┌─ RAW DATA

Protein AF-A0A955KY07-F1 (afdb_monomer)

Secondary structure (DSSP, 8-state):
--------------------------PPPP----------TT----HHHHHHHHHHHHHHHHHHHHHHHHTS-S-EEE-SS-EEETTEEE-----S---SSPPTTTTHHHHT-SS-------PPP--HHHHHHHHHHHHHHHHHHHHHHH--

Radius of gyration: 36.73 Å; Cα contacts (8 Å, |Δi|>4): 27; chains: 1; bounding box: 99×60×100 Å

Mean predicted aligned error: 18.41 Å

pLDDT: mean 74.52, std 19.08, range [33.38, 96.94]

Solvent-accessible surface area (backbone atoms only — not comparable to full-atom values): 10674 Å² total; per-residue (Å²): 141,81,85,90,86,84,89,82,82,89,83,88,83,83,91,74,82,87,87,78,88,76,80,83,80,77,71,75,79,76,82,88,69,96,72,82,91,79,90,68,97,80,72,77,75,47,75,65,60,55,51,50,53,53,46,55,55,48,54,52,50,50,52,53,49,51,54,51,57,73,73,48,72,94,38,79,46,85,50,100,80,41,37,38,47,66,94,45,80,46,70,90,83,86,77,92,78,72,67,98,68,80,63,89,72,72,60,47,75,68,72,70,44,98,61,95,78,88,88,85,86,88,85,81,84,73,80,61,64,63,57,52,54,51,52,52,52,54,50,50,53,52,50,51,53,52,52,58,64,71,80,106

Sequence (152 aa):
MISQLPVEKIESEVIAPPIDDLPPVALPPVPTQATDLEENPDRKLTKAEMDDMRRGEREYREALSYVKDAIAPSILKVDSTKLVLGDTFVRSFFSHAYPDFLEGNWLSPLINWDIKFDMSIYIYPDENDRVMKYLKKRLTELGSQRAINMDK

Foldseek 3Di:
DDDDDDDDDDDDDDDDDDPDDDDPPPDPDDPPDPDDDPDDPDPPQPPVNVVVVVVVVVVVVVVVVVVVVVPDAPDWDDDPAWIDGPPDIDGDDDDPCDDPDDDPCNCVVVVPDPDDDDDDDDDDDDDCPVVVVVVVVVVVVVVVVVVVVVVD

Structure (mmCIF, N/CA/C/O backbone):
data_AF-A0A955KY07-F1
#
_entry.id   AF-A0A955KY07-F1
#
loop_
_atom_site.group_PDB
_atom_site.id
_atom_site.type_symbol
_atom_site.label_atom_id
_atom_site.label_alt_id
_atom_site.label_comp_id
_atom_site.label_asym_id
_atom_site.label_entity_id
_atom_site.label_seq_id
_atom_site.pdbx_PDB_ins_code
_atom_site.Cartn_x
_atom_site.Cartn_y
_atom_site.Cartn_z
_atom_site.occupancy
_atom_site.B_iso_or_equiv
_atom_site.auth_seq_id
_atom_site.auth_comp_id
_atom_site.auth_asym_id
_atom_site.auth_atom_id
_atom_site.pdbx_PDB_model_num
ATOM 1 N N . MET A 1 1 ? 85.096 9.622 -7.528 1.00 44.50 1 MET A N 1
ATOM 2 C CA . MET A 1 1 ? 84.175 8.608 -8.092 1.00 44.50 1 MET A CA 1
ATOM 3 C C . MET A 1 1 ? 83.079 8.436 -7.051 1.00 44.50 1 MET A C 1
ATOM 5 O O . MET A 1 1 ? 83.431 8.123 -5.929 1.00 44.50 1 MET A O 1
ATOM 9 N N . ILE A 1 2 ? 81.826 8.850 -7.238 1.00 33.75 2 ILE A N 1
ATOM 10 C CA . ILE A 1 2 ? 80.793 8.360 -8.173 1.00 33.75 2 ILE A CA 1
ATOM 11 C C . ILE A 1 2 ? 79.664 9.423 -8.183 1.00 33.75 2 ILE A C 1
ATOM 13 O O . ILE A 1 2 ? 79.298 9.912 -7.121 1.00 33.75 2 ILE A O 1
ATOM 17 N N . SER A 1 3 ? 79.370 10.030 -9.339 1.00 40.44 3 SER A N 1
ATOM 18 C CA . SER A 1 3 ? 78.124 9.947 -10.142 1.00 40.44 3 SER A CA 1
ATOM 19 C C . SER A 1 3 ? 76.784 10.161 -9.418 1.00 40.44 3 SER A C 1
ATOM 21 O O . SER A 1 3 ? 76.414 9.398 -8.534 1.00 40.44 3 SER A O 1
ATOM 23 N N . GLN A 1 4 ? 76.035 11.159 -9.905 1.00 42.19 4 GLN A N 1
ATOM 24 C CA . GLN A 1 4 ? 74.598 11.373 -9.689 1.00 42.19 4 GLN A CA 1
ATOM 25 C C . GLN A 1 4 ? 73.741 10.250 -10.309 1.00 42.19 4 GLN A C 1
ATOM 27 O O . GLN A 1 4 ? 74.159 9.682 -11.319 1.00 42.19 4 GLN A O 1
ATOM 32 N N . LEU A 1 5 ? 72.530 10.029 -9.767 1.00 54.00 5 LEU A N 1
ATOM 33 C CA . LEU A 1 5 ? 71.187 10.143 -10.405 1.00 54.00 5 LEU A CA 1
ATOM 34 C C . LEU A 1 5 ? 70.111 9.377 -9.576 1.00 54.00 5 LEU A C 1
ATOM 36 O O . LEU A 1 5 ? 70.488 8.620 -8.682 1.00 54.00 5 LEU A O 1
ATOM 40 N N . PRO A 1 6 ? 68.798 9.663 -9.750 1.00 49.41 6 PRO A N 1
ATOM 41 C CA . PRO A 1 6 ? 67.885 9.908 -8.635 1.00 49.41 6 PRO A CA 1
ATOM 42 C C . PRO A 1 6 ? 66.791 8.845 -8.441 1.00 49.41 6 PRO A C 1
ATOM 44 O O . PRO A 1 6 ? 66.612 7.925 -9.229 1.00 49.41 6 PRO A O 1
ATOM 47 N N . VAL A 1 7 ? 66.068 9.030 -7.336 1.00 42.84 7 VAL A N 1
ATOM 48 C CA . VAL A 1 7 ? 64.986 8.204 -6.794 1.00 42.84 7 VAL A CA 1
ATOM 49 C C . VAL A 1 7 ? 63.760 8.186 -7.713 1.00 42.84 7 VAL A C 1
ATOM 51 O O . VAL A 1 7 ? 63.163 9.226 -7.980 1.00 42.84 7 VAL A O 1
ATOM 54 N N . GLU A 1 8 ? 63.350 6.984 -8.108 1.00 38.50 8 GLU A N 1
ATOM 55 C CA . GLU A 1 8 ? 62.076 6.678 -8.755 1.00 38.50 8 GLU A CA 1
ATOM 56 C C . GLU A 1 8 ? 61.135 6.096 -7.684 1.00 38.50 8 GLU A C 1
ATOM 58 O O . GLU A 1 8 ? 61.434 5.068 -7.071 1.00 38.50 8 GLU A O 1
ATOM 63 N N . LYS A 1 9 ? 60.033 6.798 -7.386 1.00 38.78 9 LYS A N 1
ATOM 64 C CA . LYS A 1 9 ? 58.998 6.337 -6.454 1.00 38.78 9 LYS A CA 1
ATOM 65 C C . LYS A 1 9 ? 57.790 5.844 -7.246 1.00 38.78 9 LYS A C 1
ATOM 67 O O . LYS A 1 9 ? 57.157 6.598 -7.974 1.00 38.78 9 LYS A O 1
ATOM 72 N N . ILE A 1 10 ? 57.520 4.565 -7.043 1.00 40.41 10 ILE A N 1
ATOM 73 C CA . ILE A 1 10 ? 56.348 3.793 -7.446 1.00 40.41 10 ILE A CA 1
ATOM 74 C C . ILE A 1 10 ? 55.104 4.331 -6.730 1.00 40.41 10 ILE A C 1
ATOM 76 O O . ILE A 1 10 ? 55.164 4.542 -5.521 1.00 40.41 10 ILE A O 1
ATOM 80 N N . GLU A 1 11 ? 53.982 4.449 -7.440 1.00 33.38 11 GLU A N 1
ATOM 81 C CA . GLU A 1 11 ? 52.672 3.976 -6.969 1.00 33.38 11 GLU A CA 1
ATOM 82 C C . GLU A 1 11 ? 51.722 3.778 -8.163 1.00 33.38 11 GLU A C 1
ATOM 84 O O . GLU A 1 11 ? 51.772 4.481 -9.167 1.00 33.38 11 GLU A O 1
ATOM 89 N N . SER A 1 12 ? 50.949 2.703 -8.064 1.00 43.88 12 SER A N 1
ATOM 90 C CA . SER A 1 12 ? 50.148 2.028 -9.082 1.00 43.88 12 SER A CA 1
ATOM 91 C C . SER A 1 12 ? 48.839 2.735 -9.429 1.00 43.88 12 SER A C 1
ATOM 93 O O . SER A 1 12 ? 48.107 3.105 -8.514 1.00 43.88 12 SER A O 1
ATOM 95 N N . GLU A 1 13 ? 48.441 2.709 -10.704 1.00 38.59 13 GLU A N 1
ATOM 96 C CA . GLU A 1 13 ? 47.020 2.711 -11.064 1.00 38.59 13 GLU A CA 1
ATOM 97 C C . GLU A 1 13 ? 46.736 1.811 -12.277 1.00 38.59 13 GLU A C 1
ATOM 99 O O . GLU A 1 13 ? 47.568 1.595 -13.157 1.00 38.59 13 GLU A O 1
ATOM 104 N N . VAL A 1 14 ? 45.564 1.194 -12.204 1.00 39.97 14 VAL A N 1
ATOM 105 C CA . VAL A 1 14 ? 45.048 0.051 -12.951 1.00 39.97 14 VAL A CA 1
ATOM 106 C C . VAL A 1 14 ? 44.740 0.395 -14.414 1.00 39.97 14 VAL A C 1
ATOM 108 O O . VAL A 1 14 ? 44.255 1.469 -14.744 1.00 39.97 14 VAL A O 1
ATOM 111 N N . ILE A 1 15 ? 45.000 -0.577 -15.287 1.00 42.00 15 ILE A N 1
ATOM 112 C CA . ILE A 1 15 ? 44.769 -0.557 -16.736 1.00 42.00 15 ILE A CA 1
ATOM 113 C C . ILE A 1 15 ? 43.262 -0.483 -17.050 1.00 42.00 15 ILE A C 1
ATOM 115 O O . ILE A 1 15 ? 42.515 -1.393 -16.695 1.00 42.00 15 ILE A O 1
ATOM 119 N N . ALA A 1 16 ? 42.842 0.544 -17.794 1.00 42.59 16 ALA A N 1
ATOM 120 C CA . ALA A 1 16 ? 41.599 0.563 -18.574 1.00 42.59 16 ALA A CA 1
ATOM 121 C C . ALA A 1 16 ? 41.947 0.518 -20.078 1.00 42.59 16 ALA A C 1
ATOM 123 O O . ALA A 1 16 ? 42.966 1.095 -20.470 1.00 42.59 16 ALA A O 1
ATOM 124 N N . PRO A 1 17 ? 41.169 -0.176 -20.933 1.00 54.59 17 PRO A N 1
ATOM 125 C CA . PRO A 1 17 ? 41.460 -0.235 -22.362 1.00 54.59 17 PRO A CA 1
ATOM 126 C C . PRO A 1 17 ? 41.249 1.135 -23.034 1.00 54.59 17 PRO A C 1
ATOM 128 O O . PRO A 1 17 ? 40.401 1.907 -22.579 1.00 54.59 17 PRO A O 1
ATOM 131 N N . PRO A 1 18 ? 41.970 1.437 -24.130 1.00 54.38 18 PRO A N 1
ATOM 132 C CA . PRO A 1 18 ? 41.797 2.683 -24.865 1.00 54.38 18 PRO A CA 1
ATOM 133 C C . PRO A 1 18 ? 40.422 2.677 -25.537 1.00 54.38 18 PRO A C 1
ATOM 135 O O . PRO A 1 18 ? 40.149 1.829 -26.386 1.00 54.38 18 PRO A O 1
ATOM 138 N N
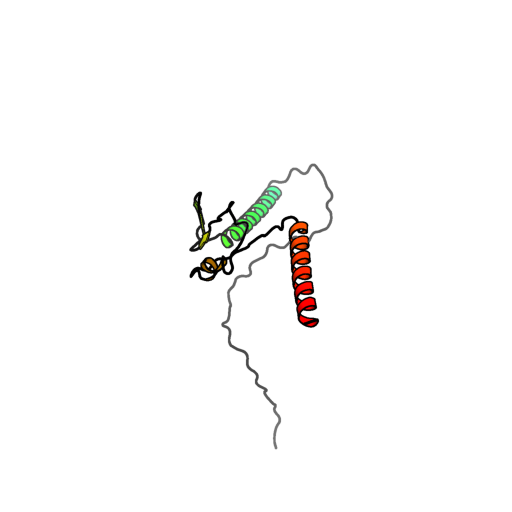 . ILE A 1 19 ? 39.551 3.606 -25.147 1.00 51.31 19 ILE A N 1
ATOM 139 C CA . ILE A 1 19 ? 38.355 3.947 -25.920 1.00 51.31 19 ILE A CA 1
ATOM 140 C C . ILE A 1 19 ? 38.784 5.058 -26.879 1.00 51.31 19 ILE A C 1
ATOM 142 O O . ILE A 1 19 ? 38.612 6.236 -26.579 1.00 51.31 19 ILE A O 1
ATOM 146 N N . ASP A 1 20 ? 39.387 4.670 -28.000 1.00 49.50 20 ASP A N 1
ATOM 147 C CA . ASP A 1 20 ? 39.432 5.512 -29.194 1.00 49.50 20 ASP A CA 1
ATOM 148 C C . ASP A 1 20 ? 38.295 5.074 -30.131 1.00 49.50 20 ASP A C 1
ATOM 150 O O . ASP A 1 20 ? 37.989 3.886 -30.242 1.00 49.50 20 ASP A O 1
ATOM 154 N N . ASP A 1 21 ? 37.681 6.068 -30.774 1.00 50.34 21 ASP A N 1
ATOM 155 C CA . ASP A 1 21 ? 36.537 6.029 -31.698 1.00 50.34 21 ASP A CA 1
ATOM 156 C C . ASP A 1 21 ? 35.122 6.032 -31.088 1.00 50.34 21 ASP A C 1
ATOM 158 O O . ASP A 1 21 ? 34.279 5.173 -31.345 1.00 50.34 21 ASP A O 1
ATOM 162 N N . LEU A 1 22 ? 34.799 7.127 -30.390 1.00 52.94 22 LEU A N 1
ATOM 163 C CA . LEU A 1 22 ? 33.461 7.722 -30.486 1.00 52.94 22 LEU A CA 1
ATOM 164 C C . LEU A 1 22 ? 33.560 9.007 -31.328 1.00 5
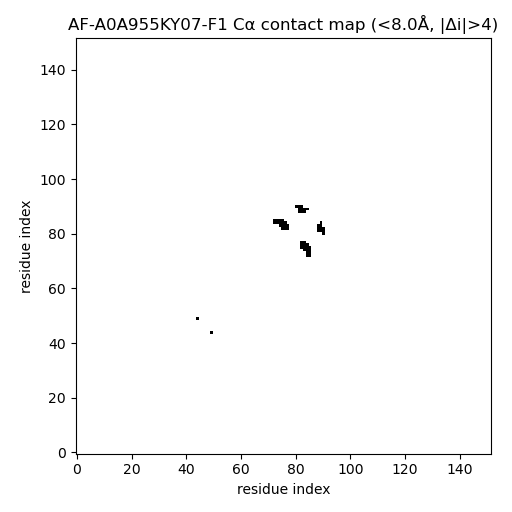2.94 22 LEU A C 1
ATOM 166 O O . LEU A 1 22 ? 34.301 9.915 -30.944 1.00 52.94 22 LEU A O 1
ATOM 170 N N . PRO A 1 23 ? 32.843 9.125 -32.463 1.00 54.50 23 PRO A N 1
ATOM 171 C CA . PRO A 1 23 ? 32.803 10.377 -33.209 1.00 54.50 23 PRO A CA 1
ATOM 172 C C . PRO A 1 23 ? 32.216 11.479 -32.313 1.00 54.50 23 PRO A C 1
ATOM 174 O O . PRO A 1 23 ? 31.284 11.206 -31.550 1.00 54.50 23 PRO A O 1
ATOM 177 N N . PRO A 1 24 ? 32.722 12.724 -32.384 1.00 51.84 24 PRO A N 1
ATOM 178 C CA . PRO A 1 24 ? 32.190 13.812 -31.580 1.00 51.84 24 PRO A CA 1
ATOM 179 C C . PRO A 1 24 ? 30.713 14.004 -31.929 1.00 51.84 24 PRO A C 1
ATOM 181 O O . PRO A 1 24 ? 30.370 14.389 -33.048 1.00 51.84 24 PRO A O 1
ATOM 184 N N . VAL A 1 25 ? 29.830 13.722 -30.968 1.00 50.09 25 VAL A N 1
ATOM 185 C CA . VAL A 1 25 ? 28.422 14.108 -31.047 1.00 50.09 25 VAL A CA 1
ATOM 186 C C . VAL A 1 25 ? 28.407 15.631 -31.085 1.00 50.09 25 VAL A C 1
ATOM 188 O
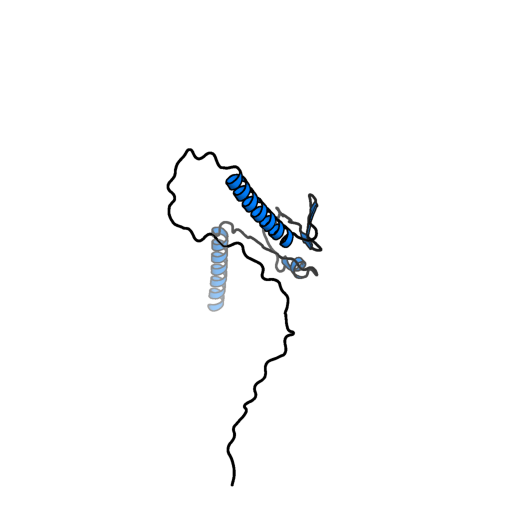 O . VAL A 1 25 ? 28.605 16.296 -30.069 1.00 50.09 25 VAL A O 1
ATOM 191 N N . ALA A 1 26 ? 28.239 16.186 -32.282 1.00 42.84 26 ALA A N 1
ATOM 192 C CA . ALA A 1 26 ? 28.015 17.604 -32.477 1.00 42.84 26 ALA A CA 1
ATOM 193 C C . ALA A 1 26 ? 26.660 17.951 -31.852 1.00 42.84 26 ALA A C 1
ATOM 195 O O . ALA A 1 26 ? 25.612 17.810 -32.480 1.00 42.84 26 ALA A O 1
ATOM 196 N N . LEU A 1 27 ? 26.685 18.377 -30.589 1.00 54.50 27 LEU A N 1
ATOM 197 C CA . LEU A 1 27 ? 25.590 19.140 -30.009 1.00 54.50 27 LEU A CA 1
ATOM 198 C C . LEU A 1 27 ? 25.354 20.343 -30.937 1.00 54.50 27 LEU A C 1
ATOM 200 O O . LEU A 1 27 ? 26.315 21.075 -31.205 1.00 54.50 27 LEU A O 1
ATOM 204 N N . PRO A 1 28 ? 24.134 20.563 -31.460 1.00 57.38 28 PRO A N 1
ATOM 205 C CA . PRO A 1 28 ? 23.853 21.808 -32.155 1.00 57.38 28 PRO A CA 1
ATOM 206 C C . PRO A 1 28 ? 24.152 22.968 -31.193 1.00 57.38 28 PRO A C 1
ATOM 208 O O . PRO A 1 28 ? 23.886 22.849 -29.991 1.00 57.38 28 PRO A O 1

└─

**EXERCISE DESCRIPTION**
Beginning with the line that contains "ATOM 195 O O", retype every remaining line of the listing exactly, ending with the last one.

**WRITTEN ANSWER**
ATOM 195 O O . ALA A 1 26 ? 25.612 17.810 -32.480 1.00 42.84 26 ALA A O 1
ATOM 196 N N . LEU A 1 27 ? 26.685 18.377 -30.589 1.00 54.50 27 LEU A N 1
ATOM 197 C CA . LEU A 1 27 ? 25.590 19.140 -30.009 1.00 54.50 27 LEU A CA 1
ATOM 198 C C . LEU A 1 27 ? 25.354 20.343 -30.937 1.00 54.50 27 LEU A C 1
ATOM 200 O O . LEU A 1 27 ? 26.315 21.075 -31.205 1.00 54.50 27 LEU A O 1
ATOM 204 N N . PRO A 1 28 ? 24.134 20.563 -31.460 1.00 57.38 28 PRO A N 1
ATOM 205 C CA . PRO A 1 28 ? 23.853 21.808 -32.155 1.00 57.38 28 PRO A CA 1
ATOM 206 C C . PRO A 1 28 ? 24.152 22.968 -31.193 1.00 57.38 28 PRO A C 1
ATOM 208 O O . PRO A 1 28 ? 23.886 22.849 -29.991 1.00 57.38 28 PRO A O 1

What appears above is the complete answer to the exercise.